The most striking finding emerged when the rats were given amphetamine. Rats with a history of adolescent THC exposure showed a greater increase in “risky” choices in the probabilistic discounting task after receiving amphetamine compared to control rats. This was particularly evident in female rats. In other words, amphetamine made the THC-exposed rats more likely to persistently choose the lever with the potentially large reward, even when that reward became increasingly unlikely. This suggests that adolescent THC exposure may heighten sensitivity to the cognitive effects of amphetamine in adulthood.
“Results show relatively minor changes in attention, cognition, and decision making in individuals that had been exposed to human-relevant levels of THC throughout early adolescence. However, we found that the cognitive effects of amphetamine, a drug that is both abused and prescribed for disorders like ADHD, were potentiated in adults with a history of THC use.”
When the researchers tried to mimic the effects of amphetamine by directly stimulating VTA dopamine neurons, or VTA dopamine projections to the prefrontal cortex, using chemogenetics, they did not observe the same potentiation of risky choice. Stimulating these dopamine pathways did not significantly alter decision-making in the probabilistic discounting task in control rats, and only had a minor and somewhat inconsistent effect in THC-exposed rats. This suggests that the heightened sensitivity to amphetamine seen in THC-exposed rats might not be due to changes in the activity of these specific dopamine pathways, but rather to other mechanisms influenced by amphetamine and adolescent THC exposure.

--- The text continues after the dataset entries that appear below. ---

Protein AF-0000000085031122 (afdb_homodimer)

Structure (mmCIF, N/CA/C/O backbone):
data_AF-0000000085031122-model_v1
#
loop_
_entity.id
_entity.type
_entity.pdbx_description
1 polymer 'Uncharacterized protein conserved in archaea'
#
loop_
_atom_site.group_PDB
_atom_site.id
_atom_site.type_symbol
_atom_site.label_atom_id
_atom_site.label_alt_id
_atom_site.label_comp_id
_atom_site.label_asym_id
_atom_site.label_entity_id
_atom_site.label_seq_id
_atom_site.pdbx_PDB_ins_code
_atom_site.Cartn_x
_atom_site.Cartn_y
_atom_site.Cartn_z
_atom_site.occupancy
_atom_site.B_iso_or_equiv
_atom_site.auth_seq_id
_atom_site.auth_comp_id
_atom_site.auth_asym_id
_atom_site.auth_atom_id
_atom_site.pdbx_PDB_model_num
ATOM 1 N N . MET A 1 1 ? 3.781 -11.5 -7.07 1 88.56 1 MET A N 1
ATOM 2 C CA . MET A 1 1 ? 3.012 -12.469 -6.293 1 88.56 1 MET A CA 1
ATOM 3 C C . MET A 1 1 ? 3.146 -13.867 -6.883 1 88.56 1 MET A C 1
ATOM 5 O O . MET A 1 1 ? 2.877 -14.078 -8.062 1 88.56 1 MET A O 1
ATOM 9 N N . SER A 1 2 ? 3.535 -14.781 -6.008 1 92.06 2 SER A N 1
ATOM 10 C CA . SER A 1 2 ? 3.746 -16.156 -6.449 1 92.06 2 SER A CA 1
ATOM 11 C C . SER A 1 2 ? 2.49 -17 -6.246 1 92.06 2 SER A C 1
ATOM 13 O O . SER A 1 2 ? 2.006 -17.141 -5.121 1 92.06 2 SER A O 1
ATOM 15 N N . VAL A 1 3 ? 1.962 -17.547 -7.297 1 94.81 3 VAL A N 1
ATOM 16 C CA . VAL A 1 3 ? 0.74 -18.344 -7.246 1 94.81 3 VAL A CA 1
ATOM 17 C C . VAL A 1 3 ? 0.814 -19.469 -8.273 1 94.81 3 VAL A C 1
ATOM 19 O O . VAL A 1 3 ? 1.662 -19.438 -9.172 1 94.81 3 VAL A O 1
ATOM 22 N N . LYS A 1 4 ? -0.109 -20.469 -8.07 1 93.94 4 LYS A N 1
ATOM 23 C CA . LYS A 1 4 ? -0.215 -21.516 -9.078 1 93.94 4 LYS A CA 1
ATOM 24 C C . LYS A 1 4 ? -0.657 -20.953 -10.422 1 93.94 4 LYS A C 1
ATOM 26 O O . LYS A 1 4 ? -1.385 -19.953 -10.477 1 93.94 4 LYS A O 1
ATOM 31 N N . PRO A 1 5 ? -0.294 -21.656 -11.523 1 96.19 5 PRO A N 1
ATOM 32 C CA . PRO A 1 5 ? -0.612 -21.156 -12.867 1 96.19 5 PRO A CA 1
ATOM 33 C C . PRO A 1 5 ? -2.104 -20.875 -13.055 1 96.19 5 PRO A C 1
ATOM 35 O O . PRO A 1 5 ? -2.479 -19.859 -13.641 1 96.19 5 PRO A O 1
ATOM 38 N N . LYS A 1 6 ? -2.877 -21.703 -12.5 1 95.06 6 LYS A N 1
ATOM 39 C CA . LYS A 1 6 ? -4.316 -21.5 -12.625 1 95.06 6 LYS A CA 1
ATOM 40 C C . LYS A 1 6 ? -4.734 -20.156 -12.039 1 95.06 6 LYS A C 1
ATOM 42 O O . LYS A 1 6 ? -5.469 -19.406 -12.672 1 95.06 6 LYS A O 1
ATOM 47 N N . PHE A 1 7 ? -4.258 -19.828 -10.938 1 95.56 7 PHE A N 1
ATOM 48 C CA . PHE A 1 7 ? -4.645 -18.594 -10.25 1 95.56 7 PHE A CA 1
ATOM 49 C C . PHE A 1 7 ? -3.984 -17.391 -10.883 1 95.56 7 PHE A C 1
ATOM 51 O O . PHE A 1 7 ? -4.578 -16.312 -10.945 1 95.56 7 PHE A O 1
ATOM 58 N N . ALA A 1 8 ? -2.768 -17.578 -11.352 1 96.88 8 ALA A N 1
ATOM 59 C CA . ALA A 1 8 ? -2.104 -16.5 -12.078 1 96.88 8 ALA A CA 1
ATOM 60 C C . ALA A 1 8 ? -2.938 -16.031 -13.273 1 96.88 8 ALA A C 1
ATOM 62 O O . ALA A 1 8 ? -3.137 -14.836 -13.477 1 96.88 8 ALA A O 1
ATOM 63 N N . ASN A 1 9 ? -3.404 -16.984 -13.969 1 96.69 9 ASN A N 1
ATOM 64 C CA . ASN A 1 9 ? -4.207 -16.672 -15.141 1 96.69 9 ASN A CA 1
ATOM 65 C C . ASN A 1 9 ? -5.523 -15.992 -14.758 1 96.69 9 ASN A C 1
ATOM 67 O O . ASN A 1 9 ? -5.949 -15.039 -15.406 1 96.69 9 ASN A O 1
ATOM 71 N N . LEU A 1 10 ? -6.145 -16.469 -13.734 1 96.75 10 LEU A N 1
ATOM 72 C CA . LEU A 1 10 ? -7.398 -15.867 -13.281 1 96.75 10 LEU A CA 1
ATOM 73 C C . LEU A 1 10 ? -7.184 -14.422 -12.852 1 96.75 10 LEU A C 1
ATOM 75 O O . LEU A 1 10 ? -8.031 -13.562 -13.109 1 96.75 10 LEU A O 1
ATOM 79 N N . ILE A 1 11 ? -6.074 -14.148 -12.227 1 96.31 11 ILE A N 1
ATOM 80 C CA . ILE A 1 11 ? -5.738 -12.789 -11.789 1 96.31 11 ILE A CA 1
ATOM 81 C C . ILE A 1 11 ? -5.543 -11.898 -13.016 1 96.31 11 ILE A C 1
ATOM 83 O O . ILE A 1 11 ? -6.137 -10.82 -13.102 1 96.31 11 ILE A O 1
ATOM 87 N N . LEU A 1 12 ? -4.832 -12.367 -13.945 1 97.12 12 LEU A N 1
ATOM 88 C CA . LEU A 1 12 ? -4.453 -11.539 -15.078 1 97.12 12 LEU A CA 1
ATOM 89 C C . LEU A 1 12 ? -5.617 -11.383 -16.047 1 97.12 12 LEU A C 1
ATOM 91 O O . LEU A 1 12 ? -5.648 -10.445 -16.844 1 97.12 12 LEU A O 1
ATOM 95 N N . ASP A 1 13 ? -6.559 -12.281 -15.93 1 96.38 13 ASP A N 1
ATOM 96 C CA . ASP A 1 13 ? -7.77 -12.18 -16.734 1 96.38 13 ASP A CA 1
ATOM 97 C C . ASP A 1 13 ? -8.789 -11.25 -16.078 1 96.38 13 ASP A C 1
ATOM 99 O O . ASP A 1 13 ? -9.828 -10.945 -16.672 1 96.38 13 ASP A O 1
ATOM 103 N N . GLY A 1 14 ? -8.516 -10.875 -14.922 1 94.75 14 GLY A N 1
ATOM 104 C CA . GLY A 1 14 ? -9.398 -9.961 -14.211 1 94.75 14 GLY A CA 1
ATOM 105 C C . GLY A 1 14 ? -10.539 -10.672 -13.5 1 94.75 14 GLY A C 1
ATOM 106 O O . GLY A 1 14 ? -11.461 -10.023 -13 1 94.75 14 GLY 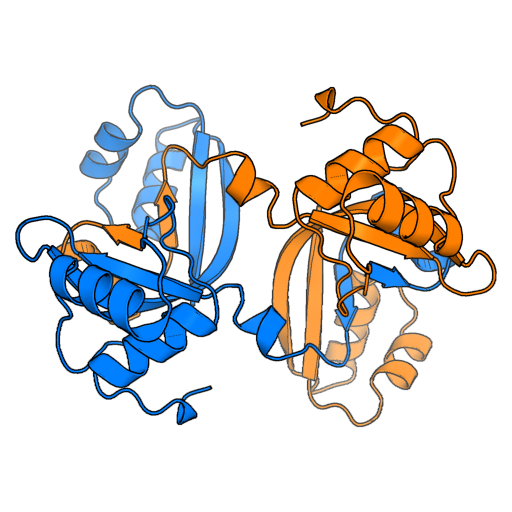A O 1
ATOM 107 N N . VAL A 1 15 ? -10.492 -11.953 -13.445 1 94.75 15 VAL A N 1
ATOM 108 C CA . VAL A 1 15 ? -11.547 -12.758 -12.836 1 94.75 15 VAL A CA 1
ATOM 109 C C . VAL A 1 15 ? -11.297 -12.875 -11.336 1 94.75 15 VAL A C 1
ATOM 111 O O . VAL A 1 15 ? -12.242 -12.812 -10.539 1 94.75 15 VAL A O 1
ATOM 114 N N . LYS A 1 16 ? -10.062 -13.109 -10.953 1 95.19 16 LYS A N 1
ATOM 115 C CA . LYS A 1 16 ? -9.664 -13.172 -9.555 1 95.19 16 LYS A CA 1
ATOM 116 C C . LYS A 1 16 ? -9.023 -11.867 -9.102 1 95.19 16 LYS A C 1
ATOM 118 O O . LYS A 1 16 ? -7.895 -11.555 -9.5 1 95.19 16 LYS A O 1
ATOM 123 N N . ASN A 1 17 ? -9.688 -11.258 -8.203 1 95.5 17 ASN A N 1
ATOM 124 C CA . ASN A 1 17 ? -9.148 -9.977 -7.742 1 95.5 17 ASN A CA 1
ATOM 125 C C . ASN A 1 17 ? -8.828 -10.016 -6.254 1 95.5 17 ASN A C 1
ATOM 127 O O . ASN A 1 17 ? -8.5 -8.984 -5.66 1 95.5 17 ASN A O 1
ATOM 131 N N . VAL A 1 18 ? -9.016 -11.133 -5.676 1 95.75 18 VAL A N 1
ATOM 132 C CA . VAL A 1 18 ? -8.656 -11.289 -4.273 1 95.75 18 VAL A CA 1
ATOM 133 C C . VAL A 1 18 ? -7.691 -12.461 -4.121 1 95.75 18 VAL A C 1
ATOM 135 O O . VAL A 1 18 ? -8.016 -13.594 -4.496 1 95.75 18 VAL A O 1
ATOM 138 N N . GLU A 1 19 ? -6.523 -12.203 -3.6 1 95.44 19 GLU A N 1
ATOM 139 C CA . GLU A 1 19 ? -5.547 -13.227 -3.242 1 95.44 19 GLU A CA 1
ATOM 140 C C . GLU A 1 19 ? -5.543 -13.492 -1.737 1 95.44 19 GLU A C 1
ATOM 142 O O . GLU A 1 19 ? -5.613 -12.555 -0.94 1 95.44 19 GLU A O 1
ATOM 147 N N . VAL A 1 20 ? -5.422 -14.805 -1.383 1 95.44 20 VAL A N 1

“We were surprised that adolescent THC changed how amphetamine altered decision making, but that these changes did not seem to result from alterations in major dopamine neuron populations or pathways, since amphetamine is usually thought of as a drug that strongly increases dopamine neurotransmission. This pattern of results could indicate that adolescent THC instead alters other cognition-related brain regions, or other neurotransmitter systems impacted by amphetamine such as norepinephrine or serotonin.”
Looking ahead, the researchers plan to continue their investigations to better understand how early exposure to a substance found in cannabis alters brain development and behavior. Future studies may explore different doses, methods of administration, and additional behavioral tasks to see how these variables affect the outcomes. The scientists are also interested in uncovering the exact brain mechanisms behind these changes, including whether other parts of the brain and other signaling systems contribute to the heightened sensitivity to stimulants. This line of research is important because it provides insight into how early drug exposure might increase the risk for mental health problems later in life.
“We are continuing to study the mechanisms by which adolescent THC exposure alters neurodevelopment, leading to long-lasting changes in the brain and behavior. This basic science, but translationally-oriented work is funded by an ongoing grant from the NIH. Such basic science research sets the stage for understanding how risky behaviors like youthful drug use can lead to psychiatric disorders like addiction and depression, and for developing altogether new clinical approaches for preventing and treating psychiatric disease.”
“This project took PhD student Maricela Martinez over 3 years to complete, and would not have happened without her hard work, troubleshooting, and persistence. We also thank our international collaborator Stan Floresco, who contributed invaluable input on the planning of the project, and interpretation of the data.”
The study, “Adolescent THC impacts on mPFC dopamine-mediated cognitive processes in male and female rats,” was authored by Maricela X. Martinez, Vanessa Alizo Vera, Christina M. Ruiz, Stan B. Floresco, and Stephen V. Mahler.